Within only two months after the workshop, this rural and quite low-resourced school had fully met the minimum standards set by the MHM training using funds they proactively raised themselves, and by re-purposing school spaces that had previously included part of the school director’s own office. An entire portion of a building has been newly dedicated to MHM, with an entryway showcasing re-useable pad construction, and three separate rooms set aside for counseling, washing and hygiene, and resting (complete with books for passing the time!). My thirteen-year-old self would have been so grateful if my peers, community, and school had been as understanding and visibly supportive.

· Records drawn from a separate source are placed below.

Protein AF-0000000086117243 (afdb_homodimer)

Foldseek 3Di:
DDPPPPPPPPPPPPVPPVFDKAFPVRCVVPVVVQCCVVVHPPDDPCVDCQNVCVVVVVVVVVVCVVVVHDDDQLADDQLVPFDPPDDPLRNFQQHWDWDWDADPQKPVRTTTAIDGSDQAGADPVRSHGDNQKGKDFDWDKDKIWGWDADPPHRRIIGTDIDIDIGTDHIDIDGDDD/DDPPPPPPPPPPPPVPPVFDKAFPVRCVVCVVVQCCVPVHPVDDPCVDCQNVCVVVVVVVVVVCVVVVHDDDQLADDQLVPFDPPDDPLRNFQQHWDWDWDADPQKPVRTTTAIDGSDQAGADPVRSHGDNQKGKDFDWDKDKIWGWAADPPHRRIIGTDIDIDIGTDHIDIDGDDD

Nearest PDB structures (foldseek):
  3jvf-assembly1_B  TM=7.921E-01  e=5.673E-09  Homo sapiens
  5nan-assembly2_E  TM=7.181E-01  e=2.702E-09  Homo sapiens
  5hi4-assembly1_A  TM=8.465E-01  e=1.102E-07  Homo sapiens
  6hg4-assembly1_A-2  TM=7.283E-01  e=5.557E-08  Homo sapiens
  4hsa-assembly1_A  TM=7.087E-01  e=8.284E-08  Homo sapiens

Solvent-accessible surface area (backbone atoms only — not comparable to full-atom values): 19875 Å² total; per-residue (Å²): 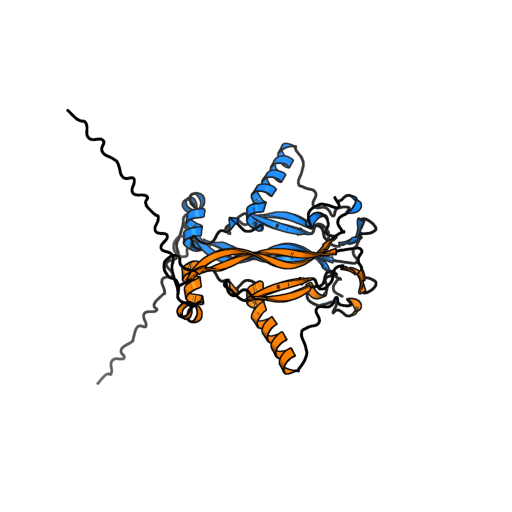136,84,80,77,79,77,78,78,76,76,75,73,74,68,73,73,72,80,69,70,68,38,37,67,68,52,44,72,73,38,44,69,60,49,46,30,69,62,38,21,81,62,58,62,68,67,76,31,64,38,38,57,44,35,65,58,52,51,49,54,52,48,52,30,50,74,70,70,39,72,78,80,82,70,60,59,70,56,51,80,72,41,54,56,78,50,58,67,46,59,31,21,37,24,31,40,49,73,44,78,45,78,41,90,53,33,44,74,35,56,32,37,26,42,40,62,29,37,69,22,22,40,37,85,86,81,15,40,74,35,78,78,28,30,31,41,72,39,68,41,71,44,80,35,32,35,56,37,74,32,96,90,33,92,72,24,29,27,73,42,68,41,77,41,80,40,34,71,40,33,22,37,24,54,61,70,123,135,84,80,77,80,79,78,79,76,77,76,74,75,68,73,73,72,79,70,68,67,38,36,68,68,52,45,71,73,37,44,69,60,48,46,30,71,62,38,22,80,60,58,63,71,68,75,31,65,39,37,56,44,36,66,58,53,51,50,54,53,49,54,30,50,75,69,71,39,72,78,81,81,69,60,60,69,56,52,80,72,42,56,56,79,49,56,68,47,59,30,22,36,23,30,40,48,73,43,80,45,77,40,91,50,34,43,76,36,56,32,36,28,41,40,61,29,37,68,21,21,40,36,85,86,80,14,39,74,35,78,78,29,30,30,41,72,42,69,38,70,44,82,36,32,35,58,37,74,33,95,90,33,91,73,23,29,28,73,43,69,41,76,42,82,39,33,71,41,34,22,38,23,53,59,71,123

Structure (mmCIF, N/CA/C/O backbone):
data_AF-0000000086117243-model_v1
#
loop_
_entity.id
_entity.type
_entity.pdbx_description
1 polymer 'Interleukin 17C'
#
loop_
_atom_site.group_PDB
_atom_site.id
_atom_site.type_symbol
_atom_site.label_atom_id
_atom_site.label_alt_id
_atom_site.label_comp_id
_atom_site.label_asym_id
_atom_site.label_entity_id
_atom_site.label_seq_id
_atom_site.pdbx_PDB_ins_code
_atom_site.Cartn_x
_atom_site.Cartn_y
_atom_site.Cartn_z
_atom_site.occupancy
_atom_site.B_iso_or_equiv
_atom_site.auth_seq_id
_atom_site.auth_comp_id
_atom_site.auth_asym_id
_atom_site.auth_atom_id
_atom_site.pdbx_PDB_model_num
ATOM 1 N N . MET A 1 1 ? 20.203 26.406 63.844 1 31.45 1 MET A N 1
ATOM 2 C CA . MET A 1 1 ? 19.938 27.062 62.562 1 31.45 1 MET A CA 1
ATOM 3 C C . MET A 1 1 ? 19.391 26.062 61.531 1 31.45 1 MET A C 1
ATOM 5 O O . MET A 1 1 ? 20.094 25.125 61.156 1 31.45 1 MET A O 1
ATOM 9 N N . LEU A 1 2 ? 18.062 25.875 61.531 1 35.06 2 LEU A N 1
ATOM 10 C CA . LEU A 1 2 ? 17.234 24.906 60.844 1 35.06 2 LEU A CA 1
ATOM 11 C C . LEU A 1 2 ? 17.203 25.203 59.344 1 35.06 2 LEU A C 1
ATOM 13 O O . LEU A 1 2 ? 16.844 26.297 58.938 1 35.06 2 LEU A O 1
ATOM 17 N N . LYS A 1 3 ? 18.094 24.531 58.531 1 42.69 3 LYS A N 1
ATOM 18 C CA . LYS A 1 3 ? 18.172 24.609 57.062 1 42.69 3 LYS A CA 1
ATOM 19 C C . LYS A 1 3 ? 16.844 24.203 56.406 1 42.69 3 LYS A C 1
ATOM 21 O O . LYS A 1 3 ? 16.344 23.109 56.656 1 42.69 3 LYS A O 1
ATOM 26 N N . GLY A 1 4 ? 15.953 25.188 56.125 1 37.16 4 GLY A N 1
ATOM 27 C CA . GLY A 1 4 ? 14.711 25 55.375 1 37.16 4 GLY A CA 1
ATOM 28 C C . GLY A 1 4 ? 14.906 24.359 54.031 1 37.16 4 GLY A C 1
ATOM 29 O O . GLY A 1 4 ? 15.781 24.766 53.25 1 37.16 4 GLY A O 1
ATOM 30 N N . ARG A 1 5 ? 14.609 22.984 53.938 1 41.94 5 ARG A N 1
ATOM 31 C CA . ARG A 1 5 ? 14.578 22.25 52.688 1 41.94 5 ARG A CA 1
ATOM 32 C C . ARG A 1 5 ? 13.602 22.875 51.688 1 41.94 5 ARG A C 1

The MHM resting room for girls at the Yewhia Midir Primary School. Photo: Tricia Petruney

Toward a future where period support in school is a no-brainer

It doesn’t take much time or funding to simply open up conversations and spread menstruation information, so we hope that global momentum continues to gather speed. Given the deep-seated and persistent taboos attached to menstruation in countries like Ethiopia and beyond, our team has been thrilled with the enthusiastic reception from parents, brothers, community leaders, and school officials that have expressed appreciation for the open dialogue and have moved swiftly to make positive changes for the girls in their lives.

Girls themselves, of course, make their own best champions. Put succinctly by a young adolescent girl from Act With Her in Amhara, “[Before] I thought that if I see menstruation, I will drop [the class], but now I can understand that it is not the reason to drop my education. I also advise my friends to not drop their education because of menstruation, too”.

Act With Her receives funding from the Bill & Melinda Gates Foundation, and a randomized evaluation to assess the model’s impact is being conducted by the UK Department for International Development (DFID)-funded Gender & Adolescence: Global Evidence (GAGE) research consortium.